# 02 - Datasets (Creation)

## Step 1: Initialization and Slicing

Here we create the dataset from a bunch of audio source files
These files resampled and sliced into chunks, according to the parameters provided in the dataset manifest (sample rate, duration, overlap).

A SQLite database is also created for the dataset, to persist any useful information. 

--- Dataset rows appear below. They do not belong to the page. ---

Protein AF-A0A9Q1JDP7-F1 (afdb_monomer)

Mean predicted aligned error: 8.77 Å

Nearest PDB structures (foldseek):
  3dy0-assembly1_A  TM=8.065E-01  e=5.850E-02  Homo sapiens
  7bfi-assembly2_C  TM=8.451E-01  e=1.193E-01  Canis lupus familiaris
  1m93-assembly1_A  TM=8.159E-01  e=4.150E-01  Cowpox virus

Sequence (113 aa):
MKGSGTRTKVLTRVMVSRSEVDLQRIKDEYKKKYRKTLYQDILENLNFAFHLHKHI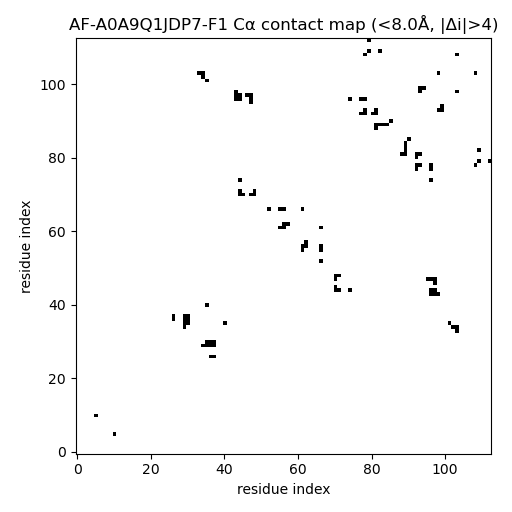SALPDSQSKNVFFSPLSVSVALAALSLGARGKTHQQLFEGLGFNGTDITAEEVNQAF

InterPro domains:
  IPR001464 Annexin [PR00196] (1-21)
  IPR001464 Annexin [PR00196] (29-44)
  IPR018502 Annexin repeat [PF00191] (1-44)
  IPR018502 Annexin repeat [PS51897] (1-61)
  IPR018502 Annexin repeat [SM00335] (5-59)
  IPR023796 Serpin domain [PF00079] (45-112)
  IPR036186 Serpin superfamily [SSF56574] (39-113)
  IPR037104 Annexin superfamily [G3DSA:1.10.220.10] (1-39)
  IPR037104 Annexin superfamily [SSF47874] (1-50)
  IPR042178 Serpin superfamily, domain 1 [G3DSA:3.30.497.10] (40-113)

Radius of gyration: 20.48 Å; Cα contacts (8 Å, |Δi|>4): 63; chains: 1; bounding box: 69×31×40 Å

Solvent-accessible surface area (backbone atoms only — not comparable to full-atom values): 6641 Å² total; per-residue (Å²): 132,85,71,82,75,71,59,56,72,59,51,52,48,51,55,50,53,48,52,52,54,49,51,51,50,50,41,52,54,40,26,70,73,66,77,43,50,55,66,56,58,53,50,34,49,49,51,40,34,51,51,50,51,55,53,52,55,66,35,83,90,29,71,87,50,91,85,85,83,58,50,67,61,52,48,50,53,47,53,60,49,31,70,77,40,59,71,71,60,19,51,52,44,44,49,68,55,55,55,79,82,53,96,65,45,72,65,55,55,58,70,76,106

Secondary structure (DSSP, 8-state):
-------HHHHHHHHHHHHHHHHHHHHHHHHHHHSS-HHHHHHHHHHHHHHHHHHHHHSGGGTTS-----HHHHHHHHHHHHHH--HHHHHHHHHHTT-TT-S--HHHHHHH-

Foldseek 3Di:
DPPPDDPVVVVVCCVVVVVVVVVVVVQVVCCVVQVDGPVVLVVLLVVLVVVVVVVQCPDPVNVPPDDDDDSVVVLLVLLVVLLVDDDPSVVCSCVSSPVPPDPQDNVNSVVVD

Structure (mmCIF, N/CA/C/O backbone):
data_AF-A0A9Q1JDP7-F1
#
_entry.id   AF-A0A9Q1JDP7-F1
#
loop_
_atom_site.group_PDB
_atom_site.id
_atom_site.type_symbol
_atom_site.label_atom_id
_atom_site.label_alt_id
_atom_site.label_comp_id
_atom_site.label_asym_id
_atom_site.label_entity_id
_atom_site.label_seq_id
_atom_site.pdbx_PDB_ins_code
_atom_site.Cartn_x
_atom_site.Cartn_y
_atom_site.Cartn_z
_atom_site.occupancy
_atom_site.B_iso_or_equiv
_atom_site.auth_seq_id
_atom_site.auth_comp_id
_atom_site.auth_asym_id
_atom_site.auth_atom_id
_atom_site.pdbx_PDB_model_num
ATOM 1 N N . MET A 1 1 ? -47.902 11.575 -5.930 1.00 45.31 1 MET A N 1
ATOM 2 C CA . MET A 1 1 ? -47.577 10.724 -4.763 1.00 45.31 1 MET A CA 1
ATOM 3 C C . MET A 1 1 ? -46.354 11.308 -4.073 1.00 45.31 1 MET A C 1
ATOM 5 O O . MET A 1 1 ? -45.300 11.391 -4.687 1.00 45.31 1 MET A O 1
ATOM 9 N N . LYS A 1 2 ? -46.516 11.821 -2.849 1.00 46.81 2 LYS A N 1
ATOM 10 C CA . LYS A 1 2 ? -45.444 12.447 -2.063 1.00 46.81 2 LYS A CA 1
ATOM 11 C C . LYS A 1 2 ? -44.586 11.303 -1.508 1.00 46.81 2 LYS A C 1
ATOM 13 O O . LYS A 1 2 ? -45.025 10.622 -0.588 1.00 46.81 2 LYS A O 1
ATOM 18 N N . GLY A 1 3 ? -43.452 11.010 -2.148 1.00 56.94 3 GLY A N 1
ATOM 19 C CA . GLY A 1 3 ? -42.563 9.924 -1.723 1.00 56.94 3 GLY A CA 1
ATOM 20 C C . GLY A 1 3 ? -42.209 10.094 -0.247 1.00 56.94 3 GLY A C 1
ATOM 21 O O . GLY A 1 3 ? -41.916 11.214 0.175 1.00 56.94 3 GLY A O 1
ATOM 22 N N . SER A 1 4 ? -42.314 9.022 0.545 1.00 61.50 4 SER A N 1
ATOM 23 C CA . SER A 1 4 ? -41.998 9.050 1.975 1.00 61.50 4 SER A CA 1
ATOM 24 C C . SER A 1 4 ? -40.591 9.613 2.135 1.00 61.50 4 SER A C 1
ATOM 26 O O . SER A 1 4 ? -39.622 8.968 1.737 1.00 61.50 4 SER A O 1
ATOM 28 N N . GLY A 1 5 ? -40.485 10.848 2.624 1.00 65.88 5 GLY A N 1
ATOM 29 C CA . GLY A 1 5 ? -39.221 11.562 2.685 1.00 65.88 5 GLY A CA 1
ATOM 30 C C . GLY A 1 5 ? -38.242 10.772 3.535 1.00 65.88 5 GLY A C 1
ATOM 31 O O . GLY A 1 5 ? -38.370 10.741 4.760 1.00 65.88 5 GLY A O 1
ATOM 32 N N . THR A 1 6 ? -37.276 10.121 2.887 1.00 75.44 6 THR A N 1
ATOM 33 C CA . THR A 1 6 ? -36.118 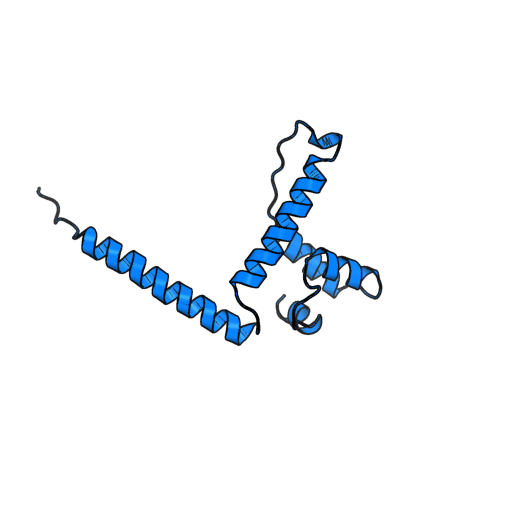9.558 3.568 1.00 75.44 6 THR A CA 1
ATOM 34 C C . THR A 1 6 ? -35.572 10.651 4.470 1.00 75.44 6 THR A C 1
ATOM 36 O O . THR A 1 6 ? -35.355 11.783 4.031 1.00 75.44 6 THR A O 1
ATOM 39 N N . ARG A 1 7 ? -35.387 10.345 5.756 1.00 85.19 7 ARG A N 1
ATOM 40 C CA . ARG A 1 7 ? -34.772 11.280 6.699 1.00 85.19 7 ARG A CA 1
ATOM 41 C C . ARG A 1 7 ? -33.285 11.382 6.363 1.00 85.19 7 ARG A C 1
ATOM 43 O O . ARG A 1 7 ? -32.457 10.834 7.080 1.00 85.19 7 ARG A O 1
ATOM 50 N N . THR A 1 8 ? -32.942 12.063 5.270 1.00 86.69 8 THR A N 1
ATOM 51 C CA . THR A 1 8 ? -31.595 12.105 4.683 1.00 86.69 8 THR A CA 1
ATOM 52 C C . THR A 1 8 ? -30.545 12.498 5.710 1.00 86.69 8 THR A C 1
ATOM 54 O O . THR A 1 8 ? -29.523 11.841 5.802 1.00 86.69 8 THR A O 1
ATOM 57 N N . LYS A 1 9 ? -30.828 13.478 6.578 1.00 87.62 9 LYS A N 1
ATOM 58 C CA . LYS A 1 9 ? -29.917 13.866 7.670 1.00 87.62 9 LYS A CA 1
ATOM 59 C C . LYS A 1 9 ? -29.622 12.716 8.642 1.00 87.62 9 LYS A C 1
ATOM 61 O O . LYS A 1 9 ? -28.490 12.566 9.089 1.00 87.62 9 LYS A O 1
ATOM 66 N N . VAL A 1 10 ? -30.630 11.902 8.961 1.00 88.69 10 VAL A N 1
ATOM 67 C CA . VAL A 1 10 ? -30.472 10.713 9.813 1.00 88.69 10 VAL A CA 1
ATOM 68 C C . VAL A 1 10 ? -29.697 9.635 9.063 1.00 88.69 10 VAL A C 1
ATOM 70 O O . VAL A 1 10 ? -28.764 9.078 9.625 1.00 88.69 10 VAL A O 1
ATOM 73 N N . LEU A 1 11 ? -30.023 9.391 7.791 1.00 87.75 11 LEU A N 1
ATOM 74 C CA . LEU A 1 11 ? -29.316 8.422 6.954 1.00 87.75 11 LEU A CA 1
ATOM 75 C C . LEU A 1 11 ? -27.835 8.787 6.790 1.00 87.75 11 LEU A C 1
ATOM 77 O O . LEU A 1 11 ? -26.980 7.951 7.049 1.00 87.75 11 LEU A O 1
ATOM 81 N N . THR A 1 12 ? -27.51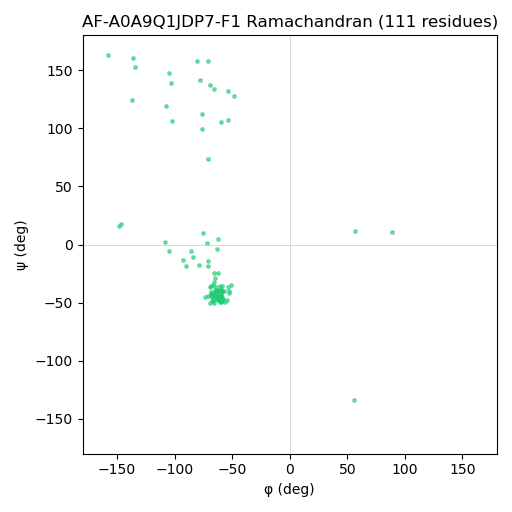7 10.035 6.442 1.00 89.12 12 THR A N 1
ATOM 82 C CA . THR A 1 12 ? -26.139 10.535 6.342 1.00 89.12 12 THR A CA 1
ATOM 83 C C . THR A 1 12 ? -25.406 10.388 7.669 1.00 89.12 12 THR A C 1
ATOM 85 O O . THR A 1 12 ? -24.289 9.884 7.684 1.00 89.12 12 THR A O 1
ATOM 88 N N . ARG A 1 13 ? -26.032 10.759 8.795 1.00 88.62 13 ARG A N 1
ATOM 89 C CA . ARG A 1 13 ? -25.421 10.586 10.119 1.00 88.62 13 ARG A CA 1
ATOM 90 C C . ARG A 1 13 ? -25.124 9.118 10.412 1.00 88.62 13 ARG A C 1
ATOM 92 O O . ARG A 1 13 ? -24.027 8.809 10.850 1.00 88.62 13 ARG A O 1
ATOM 99 N N . VAL A 1 14 ? -26.068 8.216 10.145 1.00 89.75 14 VAL A N 1
ATOM 100 C CA . VAL A 1 14 ? -25.861 6.774 10.333 1.00 89.75 14 VAL A CA 1
ATOM 101 C C . VAL A 1 14 ? -24.741 6.262 9.426 1.00 89.75 14 VAL A C 1
ATOM 103 O O . VAL A 1 14 ? -23.866 5.561 9.918 1.00 89.75 14 VAL A O 1
ATOM 106 N N . MET A 1 15 ? -24.717 6.648 8.147 1.00 88.56 15 MET A N 1
ATOM 107 C CA . MET A 1 15 ? -23.684 6.241 7.186 1.00 88.56 15 MET A CA 1
ATOM 108 C C . MET A 1 15 ? -22.286 6.706 7.606 1.00 88.56 15 MET A C 1
ATOM 110 O O . MET A 1 15 ? -21.353 5.904 7.618 1.00 88.56 15 MET A O 1
ATOM 114 N N . VAL A 1 16 ? -22.142 7.977 7.995 1.00 91.25 16 VAL A N 1
ATOM 115 C CA . VAL A 1 16 ? -20.857 8.549 8.424 1.00 91.25 16 VAL A CA 1
ATOM 116 C C . VAL A 1 16 ? -20.422 7.949 9.757 1.00 91.25 16 VAL A C 1
ATOM 118 O O . VAL A 1 16 ? -19.313 7.437 9.849 1.00 91.25 16 VAL A O 1
ATOM 121 N N . SER A 1 17 ? -21.298 7.928 10.768 1.00 90.25 17 SER A N 1
ATOM 122 C CA . SER A 1 17 ? -20.950 7.393 12.090 1.00 90.25 17 SER A CA 1
ATOM 123 C C . SER A 1 17 ? -20.638 5.897 12.056 1.00 90.25 17 SER A C 1
ATOM 125 O O . SER A 1 17 ? -19.745 5.453 12.769 1.00 90.25 17 SER A O 1
ATOM 127 N N . ARG A 1 18 ? -21.338 5.100 11.234 1.00 88.94 18 ARG A N 1
ATOM 128 C CA . ARG A 1 18 ? -20.996 3.679 11.055 1.00 88.94 18 ARG A CA 1
ATOM 129 C C . ARG A 1 18 ? -19.650 3.523 10.360 1.00 88.94 18 ARG A C 1
ATOM 131 O O . ARG A 1 18 ? -18.812 2.817 10.897 1.00 88.94 18 ARG A O 1
ATOM 138 N N . SER A 1 19 ? -19.400 4.261 9.276 1.00 91.44 19 SER A N 1
ATOM 139 C CA . SER A 1 19 ? -18.096 4.255 8.591 1.00 91.44 19 SER A CA 1
ATOM 140 C C . SER A 1 19 ? -16.939 4.645 9.517 1.00 91.44 19 SER A C 1
ATOM 142 O O . SER A 1 19 ? -15.875 4.040 9.456 1.00 91.44 19 SER A O 1
ATOM 144 N N . GLU A 1 2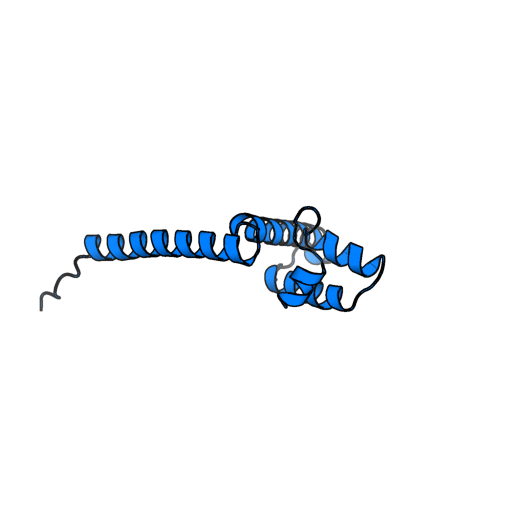0 ? -17.140 5.630 10.394 1.00 91.69 20 GLU A N 1
ATOM 145 C CA . GLU A 1 20 ? -16.141 6.065 11.375 1.00 91.69 20 GLU A CA 1
ATOM 146 C C . GLU A 1 20 ? -15.848 4.975 12.414 1.00 91.69 20 GLU A C 1
ATOM 148 O O . GLU A 1 20 ? -14.689 4.615 12.628 1.00 91.69 20 GLU A O 1
ATOM 153 N N . VAL A 1 21 ? -16.898 4.406 13.017 1.00 91.50 21 VAL A N 1
ATOM 154 C CA . VAL A 1 21 ? -16.771 3.309 13.987 1.00 91.50 21 VAL A CA 1
ATOM 155 C C . VAL A 1 21 ? -16.131 2.080 13.344 1.00 91.50 21 VAL A C 1
ATOM 157 O O . VAL A 1 21 ? -15.258 1.456 13.945 1.00 91.50 21 VAL A O 1
ATOM 160 N N . ASP A 1 22 ? -16.539 1.734 12.126 1.00 93.75 22 ASP A N 1
ATOM 161 C CA . ASP A 1 22 ? -16.024 0.576 11.405 1.00 93.75 22 ASP A CA 1
ATOM 162 C C . ASP A 1 22 ? -14.562 0.787 11.003 1.00 93.75 22 ASP A C 1
ATOM 164 O O . ASP A 1 22 ? -13.746 -0.106 11.214 1.00 93.75 22 ASP A O 1
ATOM 168 N N . LEU A 1 23 ? -14.181 1.979 10.530 1.00 92.81 23 LEU A N 1
ATOM 169 C CA . LEU A 1 23 ? -12.782 2.293 10.234 1.00 92.81 23 LEU A CA 1
ATOM 170 C C . LEU A 1 23 ? -11.909 2.232 11.490 1.00 92.81 23 LEU A C 1
ATOM 172 O O . LEU A 1 23 ? -10.780 1.746 11.420 1.00 92.81 23 LEU A O 1
ATOM 176 N N . GLN A 1 24 ? -12.413 2.705 12.632 1.00 94.00 24 GLN A N 1
ATOM 177 C CA . GLN A 1 24 ? -11.682 2.604 13.892 1.00 94.00 24 GLN A CA 1
ATOM 178 C C . GLN A 1 24 ? -11.471 1.138 14.288 1.00 94.00 24 GLN A C 1
ATOM 180 O O . GLN A 1 24 ? -10.343 0.737 14.558 1.00 94.00 24 GLN A O 1
ATOM 185 N N . ARG A 1 25 ? -12.521 0.312 14.212 1.00 95.06 25 ARG A N 1
ATOM 186 C CA . ARG A 1 25 ? -12.422 -1.135 14.464 1.00 95.06 25 ARG A CA 1
ATOM 187 C C . ARG A 1 25 ? -11.444 -1.818 13.514 1.00 95.06 25 ARG A C 1
ATOM 189 O O . ARG A 1 25 ? -10.628 -2.610 13.965 1.00 95.06 25 ARG A O 1
ATOM 196 N N . ILE A 1 26 ? -11.490 -1.491 12.222 1.00 94.56 26 ILE A N 1
ATOM 197 C CA . ILE A 1 26 ? -10.555 -2.019 11.221 1.00 94.56 26 ILE A CA 1
ATOM 198 C C . ILE A 1 26 ? -9.119 -1.655 11.602 1.00 94.56 26 ILE A C 1
ATOM 200 O O . ILE A 1 26 ? -8.261 -2.529 11.597 1.00 94.56 26 ILE A O 1
ATOM 204 N N . LYS A 1 27 ? -8.848 -0.394 11.962 1.00 93.12 27 LYS A N 1
ATOM 205 C CA . LYS A 1 27 ? -7.511 0.044 12.394 1.00 93.12 27 LYS A CA 1
ATOM 206 C C . LYS A 1 27 ? -7.032 -0.719 13.629 1.00 93.12 27 LYS A C 1
ATOM 208 O O . LYS A 1 27 ? -5.873 -1.131 13.663 1.00 93.12 27 LYS A O 1
ATOM 213 N N . ASP A 1 28 ? -7.907 -0.912 14.612 1.00 95.31 28 ASP A N 1
ATOM 214 C CA . ASP A 1 28 ? -7.576 -1.597 15.861 1.00 95.31 28 ASP A CA 1
ATOM 215 C C . ASP A 1 28 ? -7.292 -3.087 15.626 1.00 95.31 28 ASP A C 1
ATOM 217 O O . ASP A 1 28 ? -6.258 -3.592 16.062 1.00 95.31 28 ASP A O 1
ATOM 221 N N . GLU A 1 29 ? -8.162 -3.787 14.892 1.00 94.62 29 GLU A N 1
ATOM 222 C CA . GLU A 1 29 ? -7.971 -5.201 14.542 1.00 94.62 29 GLU A CA 1
ATOM 223 C C . GLU A 1 29 ? -6.753 -5.410 13.636 1.00 94.62 29 GLU A C 1
ATOM 225 O O . GLU A 1 29 ? -5.975 -6.341 13.845 1.00 94.62 29 GLU A O 1
ATOM 230 N N . TYR A 1 30 ? -6.520 -4.506 12.681 1.00 90.25 30 TYR A N 1
ATOM 231 C CA . TYR A 1 30 ? -5.327 -4.530 11.836 1.00 90.25 30 TYR A CA 1
ATOM 232 C C . TYR A 1 30 ? -4.055 -4.411 12.678 1.00 90.25 30 TYR A C 1
ATOM 234 O O . TYR A 1 30 ? -3.145 -5.230 12.548 1.00 90.25 30 TYR A O 1
ATOM 242 N N . LYS A 1 31 ? -4.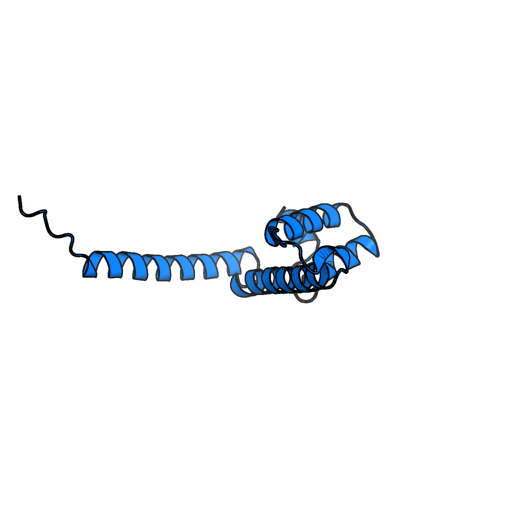016 -3.443 13.603 1.00 90.00 31 LYS A N 1
ATOM 243 C CA . LYS A 1 31 ? -2.872 -3.241 14.497 1.00 90.00 31 LYS A CA 1
ATOM 244 C C . LYS A 1 31 ? -2.619 -4.449 15.394 1.00 90.00 31 LYS A C 1
ATOM 246 O O . LYS A 1 31 ? -1.464 -4.802 15.613 1.00 90.00 31 LYS A O 1
ATOM 251 N N . LYS A 1 32 ? -3.674 -5.098 15.896 1.00 90.44 32 LYS A N 1
ATOM 252 C CA . LYS A 1 32 ? -3.549 -6.342 16.673 1.00 90.44 32 LYS A CA 1
ATOM 253 C C . LYS A 1 32 ? -2.962 -7.479 15.836 1.00 90.44 32 LYS A C 1
ATOM 255 O O . LYS A 1 32 ? -2.102 -8.198 16.332 1.00 90.44 32 LYS A O 1
ATOM 260 N N . LYS A 1 33 ? -3.419 -7.635 14.589 1.00 87.25 33 LYS A N 1
ATOM 261 C CA . LYS A 1 33 ? -3.019 -8.739 13.707 1.00 87.25 33 LYS A CA 1
ATOM 262 C C . LYS A 1 33 ? -1.594 -8.593 13.167 1.00 87.25 33 LYS A C 1
ATOM 264 O O . LYS A 1 33 ? -0.858 -9.569 13.173 1.00 87.25 33 LYS A O 1
ATOM 269 N N . TYR A 1 34 ? -1.219 -7.399 12.711 1.00 81.69 34 TYR A N 1
ATOM 270 C CA . TYR A 1 34 ? 0.031 -7.161 11.975 1.00 81.69 34 TYR A CA 1
ATOM 271 C C . TYR A 1 34 ? 1.083 -6.386 12.774 1.00 81.69 34 TYR A C 1
ATOM 273 O O . TYR A 1 34 ? 2.131 -6.046 12.240 1.00 81.69 34 TYR A O 1
ATOM 281 N N . ARG A 1 35 ? 0.793 -6.040 14.039 1.00 85.81 35 ARG A N 1
ATOM 282 C CA . ARG A 1 35 ? 1.665 -5.246 14.935 1.00 85.81 35 ARG A CA 1
ATOM 283 C C . ARG A 1 35 ? 2.074 -3.871 14.393 1.00 85.81 35 ARG A C 1
ATOM 285 O O . ARG A 1 35 ? 2.886 -3.176 14.995 1.00 85.81 35 ARG A O 1
ATOM 292 N N . LYS A 1 36 ? 1.431 -3.428 13.317 1.00 82.81 36 LYS A N 1
ATOM 293 C CA . LYS A 1 36 ? 1.673 -2.174 12.615 1.00 82.81 36 LYS A CA 1
ATOM 294 C C . LYS A 1 36 ? 0.351 -1.486 12.317 1.00 82.81 36 LYS A C 1
ATOM 296 O O . LYS A 1 36 ? -0.697 -2.123 12.250 1.00 82.81 36 LYS A O 1
ATOM 301 N N . THR A 1 37 ? 0.355 -0.162 12.209 1.00 90.00 37 THR A N 1
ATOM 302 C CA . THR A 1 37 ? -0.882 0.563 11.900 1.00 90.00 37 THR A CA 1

*Note: When multiprocessing, progress is not tracked in jupyter notebook, so you have to look at the console*

In [1]:
import warnings                            # This block prevents display of harmless warnings, but should be
warnings.filterwarnings('ignore')          # commented out till the final version, to avoid missing "real" warnings 

import kilroy_was_here                     # Mandatory. Allow access to shared python code from repository root
from audace.audiodataset import AudioDataset  # Class for audio dataset handling
from audace.jupytools import iprint           # timstamped (to the ms) print with CPU and RAM consumption information

# Path where to find initial annotated dataset (audio and lab files)
SOURCE_PATH ='D:/datasets/sounds/Nolasco'
#SOURCE_PATH ='/Users/jpg/Documents/Nolasco'

# Dataset name is the master key for dataset adressing.
DATASET_NAME = 'SMALL1005'

# Initialize Dataset Object. 
try:
    #By providing a source path,we implicitly indicates that you want to CREATE the data set.
    # Run with a pool of 4 processes
    ds = AudioDataset(DATASET_NAME, SOURCE_PATH, nprocs=4)
    
except FileExistsError:
    # To allow rerun, we catch the exception in case the dataset was already created.
    # Ideally, you should create the dataset once for all in a dedicated notebook,
    # and then retrieve it from other notebooks when needed
    # Here, by not providing a source path, we implicitly express the intent of RETRIEVING
    # an existing dataset rather than CREATING a new one
    iprint("Retrieving existing dataset")
    ds = AudioDataset(DATASET_NAME)
    iprint("Dataset retrieved")
    
# The following line provides some information about the newly created (or retrieved) AudioDataset object    
ds.info()



[2020-08-10/11:14:41.679|23.1%|70.4%|0.26GB] >>>>> Starting Dataset SMALL1005 build
[2020-08-10/11:14:41.706|09.1%|70.4%|0.26GB] Starting to process 4 audio files.
[2020-08-10/11:15:26.124|50.2%|69.1%|0.26GB] Creating Database
[2020-08-10/11:15:26.145|40.0%|69.1%|0.26GB] Database created
[2020-08-10/11:15:26.148|00.0%|69.1%|0.26GB] Please wait, computing checksum...
[2020-08-10/11:15:27.144|18.3%|70.9%|0.26GB]   Computed checksum 6671ad6663eb2019bd3af30170705bb3
[2020-08-10/11:15:27.145|00.0%|70.9%|0.26GB]   Expected checksum 6671ad6663eb2019bd3af30170705bb3
[2020-08-10/11:15:27.145|00.0%|70.9%|0.26GB] Checksum OK!
[2020-08-10/11:15:27.145|00.0%|70.9%|0.26GB] >>>>> Dataset SMALL1005 successfully created.
[2020-08-10/11:15:27.145|00.0%|70.9%|0.26GB] ------------------------------------------------------
[2020-08-10/11:15:27.145|00.0%|70.9%|0.26GB] DATASET PATH          : D:\Jupyter\ShowBees\datasets\SMALL1005
[2020-08-10/11:15:27.146|00.0%|70.9%|0.26GB] DATASET DB PATH       : D:\Jupyte

## Step 2: Add Labels

Here we add **labels** to our dataset samples. Labels can be set using various functions called ***Providers*** which basically define the source of the label, and the way it wil be inserted into the database. Providers then make use of **Transformers**, which (as the name suggests) transform the source into an acceptable format.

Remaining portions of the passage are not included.